Google Gemini 2.0 Flash pod lupą: użytkownicy wykrywają kontrowersyjną funkcję
Nowa odsłona modelu sztucznej inteligencji od Google, Gemini 2.0 Flash, wzbudziła duże zainteresowanie w sieci. Wszystko za sprawą jego zdolności do edycji obrazów, a w szczególności do usuwania znaków wodnych. Użytkownicy mediów społecznościowych odkryli, że AI potrafi nie tylko efektywnie eliminować elementy ochronne stosowane przez agencje fotograficzne, takie jak Getty Images, ale także inteligentnie uzupełniać braki, pozostawiając obraz w niemal nienaruszonej formie.
Potężne narzędzie o niewielu ograniczeniach
Google niedawno rozszerzyło dostęp do funkcji generowania obrazów w ramach modelu Gemini 2.0 Flash. Jest to imponujące osiągnięcie technologiczne, które pozwala na tworzenie i modyfikowanie grafik na podstawie prostych poleceń tekstowych. Jednak wraz z nowymi możliwościami pojawiają się kontrowersje. Według doniesień internautów, Gemini 2.0 Flash nie tylko generuje obrazy przedstawiające znane postacie i celebrytów, ale również bez problemu usuwa znaki wodne z istniejących zdjęć.
AI kontra prawa autorskie
Zjawisko to natychmiast zwróciło uwagę na zagadnienia związane z własnością intelektualną. Wielu użytkowników platform takich jak X (dawniej Twitter) czy Reddit wskazało, że narzędzie nie tylko usuwa znaki wodne, ale również automatycznie wypełnia powstałe w wyniku tego luki, tak aby zdjęcie wyglądało naturalnie. Choć podobne możliwości oferują również inne narzędzia oparte na sztucznej inteligencji, Gemini 2.0 Flash wydaje się wyróżniać pod względem precyzji i – co istotne – pozostaje dostępny bezpłatnie.
Eksperymentalne, ale już budzące obawy
Google określa funkcję generowania obrazów w Gemini 2.0 Flash jako „eksperymentalną” i „niedostosowaną do zastosowań produkcyjnych”. Obecnie jest ona dostępna głównie dla deweloperów w ramach platformy AI Studio. Co ważne, choć model wykazuje się imponującą skutecznością, nie jest niezawodny – nie radzi sobie z usuwaniem półprzezroczystych znaków wodnych oraz tych, które pokrywają duże powierzchnie zdjęcia.

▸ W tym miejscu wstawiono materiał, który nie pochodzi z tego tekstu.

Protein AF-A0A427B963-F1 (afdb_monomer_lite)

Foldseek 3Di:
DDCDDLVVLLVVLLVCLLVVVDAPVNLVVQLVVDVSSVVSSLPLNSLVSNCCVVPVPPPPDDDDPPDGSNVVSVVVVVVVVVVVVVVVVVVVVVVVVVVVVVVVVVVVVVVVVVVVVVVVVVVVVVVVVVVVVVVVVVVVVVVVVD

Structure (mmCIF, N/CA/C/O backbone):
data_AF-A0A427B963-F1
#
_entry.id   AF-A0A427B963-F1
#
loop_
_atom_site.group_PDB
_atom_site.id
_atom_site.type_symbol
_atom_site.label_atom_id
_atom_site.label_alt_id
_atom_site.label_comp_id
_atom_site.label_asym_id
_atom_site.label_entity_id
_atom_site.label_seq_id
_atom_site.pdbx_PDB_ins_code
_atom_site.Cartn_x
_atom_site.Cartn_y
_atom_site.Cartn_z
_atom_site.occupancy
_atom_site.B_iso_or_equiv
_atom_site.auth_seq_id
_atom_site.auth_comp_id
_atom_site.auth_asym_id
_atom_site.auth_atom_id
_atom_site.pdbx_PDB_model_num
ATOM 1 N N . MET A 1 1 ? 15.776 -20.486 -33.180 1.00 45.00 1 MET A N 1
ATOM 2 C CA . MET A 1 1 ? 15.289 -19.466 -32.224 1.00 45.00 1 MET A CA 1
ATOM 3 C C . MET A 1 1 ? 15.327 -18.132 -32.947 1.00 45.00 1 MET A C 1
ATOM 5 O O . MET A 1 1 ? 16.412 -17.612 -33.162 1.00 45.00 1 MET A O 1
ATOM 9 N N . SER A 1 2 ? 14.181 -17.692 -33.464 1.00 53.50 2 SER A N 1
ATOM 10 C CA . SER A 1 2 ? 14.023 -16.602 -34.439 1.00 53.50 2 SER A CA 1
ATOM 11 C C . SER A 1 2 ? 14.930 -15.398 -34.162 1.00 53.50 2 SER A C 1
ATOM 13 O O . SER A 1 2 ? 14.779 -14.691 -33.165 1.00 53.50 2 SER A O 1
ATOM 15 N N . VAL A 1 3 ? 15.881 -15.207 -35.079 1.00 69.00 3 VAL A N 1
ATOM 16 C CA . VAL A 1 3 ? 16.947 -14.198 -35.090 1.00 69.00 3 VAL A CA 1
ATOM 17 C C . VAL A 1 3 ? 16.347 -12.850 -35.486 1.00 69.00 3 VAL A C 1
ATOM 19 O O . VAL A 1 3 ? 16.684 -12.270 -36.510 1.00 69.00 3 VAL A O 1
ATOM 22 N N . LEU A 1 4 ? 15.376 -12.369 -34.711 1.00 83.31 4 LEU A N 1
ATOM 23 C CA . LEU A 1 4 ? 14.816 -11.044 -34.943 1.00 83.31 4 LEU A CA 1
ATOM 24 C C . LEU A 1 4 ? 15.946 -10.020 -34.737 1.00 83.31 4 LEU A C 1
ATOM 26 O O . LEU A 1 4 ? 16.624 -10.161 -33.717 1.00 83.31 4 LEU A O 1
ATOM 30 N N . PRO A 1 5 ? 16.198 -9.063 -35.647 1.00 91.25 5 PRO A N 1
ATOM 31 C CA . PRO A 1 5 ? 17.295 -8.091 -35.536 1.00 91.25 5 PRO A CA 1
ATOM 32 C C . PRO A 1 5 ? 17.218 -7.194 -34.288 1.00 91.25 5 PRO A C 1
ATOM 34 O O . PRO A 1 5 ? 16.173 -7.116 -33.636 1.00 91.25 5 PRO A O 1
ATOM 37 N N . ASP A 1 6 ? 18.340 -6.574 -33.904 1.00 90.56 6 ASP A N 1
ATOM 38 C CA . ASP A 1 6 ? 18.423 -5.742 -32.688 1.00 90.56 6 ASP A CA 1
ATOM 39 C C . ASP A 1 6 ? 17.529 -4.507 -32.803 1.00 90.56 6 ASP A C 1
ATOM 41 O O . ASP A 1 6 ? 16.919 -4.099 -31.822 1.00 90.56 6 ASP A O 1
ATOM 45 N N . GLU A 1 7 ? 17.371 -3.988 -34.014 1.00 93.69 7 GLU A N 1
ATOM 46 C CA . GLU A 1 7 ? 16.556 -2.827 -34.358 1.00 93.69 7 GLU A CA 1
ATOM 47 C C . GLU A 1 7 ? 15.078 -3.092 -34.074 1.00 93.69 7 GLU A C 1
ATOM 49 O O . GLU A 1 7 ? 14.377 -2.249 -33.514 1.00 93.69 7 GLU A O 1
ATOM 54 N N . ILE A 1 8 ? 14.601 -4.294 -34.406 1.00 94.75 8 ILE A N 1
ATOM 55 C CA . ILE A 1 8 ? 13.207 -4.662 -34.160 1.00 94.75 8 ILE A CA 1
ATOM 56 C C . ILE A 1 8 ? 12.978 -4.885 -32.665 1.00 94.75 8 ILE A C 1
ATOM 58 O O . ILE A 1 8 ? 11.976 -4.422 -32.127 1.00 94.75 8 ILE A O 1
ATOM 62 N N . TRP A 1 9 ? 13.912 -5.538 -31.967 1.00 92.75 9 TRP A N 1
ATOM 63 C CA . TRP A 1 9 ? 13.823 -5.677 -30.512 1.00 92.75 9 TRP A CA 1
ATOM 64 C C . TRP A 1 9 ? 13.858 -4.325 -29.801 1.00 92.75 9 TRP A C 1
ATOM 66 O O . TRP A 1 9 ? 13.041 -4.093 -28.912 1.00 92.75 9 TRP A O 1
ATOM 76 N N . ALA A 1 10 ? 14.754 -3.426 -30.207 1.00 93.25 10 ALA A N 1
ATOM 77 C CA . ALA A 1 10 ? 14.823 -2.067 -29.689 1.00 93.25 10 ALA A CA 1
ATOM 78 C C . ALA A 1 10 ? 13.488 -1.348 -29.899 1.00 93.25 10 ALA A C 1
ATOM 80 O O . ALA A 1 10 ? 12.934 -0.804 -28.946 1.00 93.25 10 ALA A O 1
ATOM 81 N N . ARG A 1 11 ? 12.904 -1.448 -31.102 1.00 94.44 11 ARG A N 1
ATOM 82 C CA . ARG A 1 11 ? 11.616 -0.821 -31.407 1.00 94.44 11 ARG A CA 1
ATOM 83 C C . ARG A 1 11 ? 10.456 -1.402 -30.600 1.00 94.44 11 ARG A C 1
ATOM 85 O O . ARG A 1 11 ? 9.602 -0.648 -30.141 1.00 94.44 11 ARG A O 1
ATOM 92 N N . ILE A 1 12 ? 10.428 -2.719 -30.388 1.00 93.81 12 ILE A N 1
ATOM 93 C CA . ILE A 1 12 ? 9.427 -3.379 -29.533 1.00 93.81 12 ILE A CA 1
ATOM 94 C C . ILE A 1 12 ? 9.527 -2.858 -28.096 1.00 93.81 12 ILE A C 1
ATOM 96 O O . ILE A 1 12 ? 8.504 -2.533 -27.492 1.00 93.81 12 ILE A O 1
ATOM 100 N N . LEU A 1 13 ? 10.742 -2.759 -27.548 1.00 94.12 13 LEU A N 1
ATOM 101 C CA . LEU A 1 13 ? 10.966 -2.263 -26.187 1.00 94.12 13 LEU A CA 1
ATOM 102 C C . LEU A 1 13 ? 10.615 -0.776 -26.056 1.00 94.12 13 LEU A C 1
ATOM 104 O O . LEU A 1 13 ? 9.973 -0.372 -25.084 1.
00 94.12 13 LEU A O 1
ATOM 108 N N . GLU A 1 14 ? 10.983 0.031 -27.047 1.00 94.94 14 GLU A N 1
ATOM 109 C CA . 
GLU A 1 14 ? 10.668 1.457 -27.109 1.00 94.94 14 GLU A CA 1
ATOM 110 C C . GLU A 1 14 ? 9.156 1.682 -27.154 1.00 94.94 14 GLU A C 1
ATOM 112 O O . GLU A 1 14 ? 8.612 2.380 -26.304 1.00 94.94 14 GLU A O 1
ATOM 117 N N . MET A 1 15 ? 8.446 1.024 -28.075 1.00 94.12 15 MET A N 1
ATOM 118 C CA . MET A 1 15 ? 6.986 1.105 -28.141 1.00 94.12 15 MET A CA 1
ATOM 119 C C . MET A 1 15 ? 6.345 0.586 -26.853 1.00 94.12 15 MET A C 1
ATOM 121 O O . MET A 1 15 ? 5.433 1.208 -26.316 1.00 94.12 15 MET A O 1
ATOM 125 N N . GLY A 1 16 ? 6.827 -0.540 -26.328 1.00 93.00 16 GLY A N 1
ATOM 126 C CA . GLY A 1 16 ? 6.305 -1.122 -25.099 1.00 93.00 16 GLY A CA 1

Ryzyko dla twórców i właścicieli treści
Mimo że technologia pozostaje w fazie testowej, jej potencjalne konsekwencje mogą wzbudzać niepokój wśród właścicieli praw autorskich. Inne czołowe modele AI, takie jak Claude 3.7 Sonnet od Anthropic czy GPT-4o od OpenAI, kładą większy nacisk na ochronę własności intelektualnej – odmawiając użytkownikom możliwości usuwania znaków wodnych. W przypadku Claude’a, usuwanie takich zabezpieczeń określane jest wręcz jako „nieetyczne i potencjalnie nielegalne”.
Prawne implikacje funkcji AI
Pod względem prawnym, usunięcie znaku wodnego bez zgody właściciela obrazu jest nielegalne na mocy prawa autorskiego w Stanach Zjednoczonych. W podobnych kwestiach sądy wielokrotnie opowiadały się po stronie twórców, podkreślając, że znak wodny służy ochronie interesów autora i wyeliminowanie go może być traktowane jako naruszenie prawa.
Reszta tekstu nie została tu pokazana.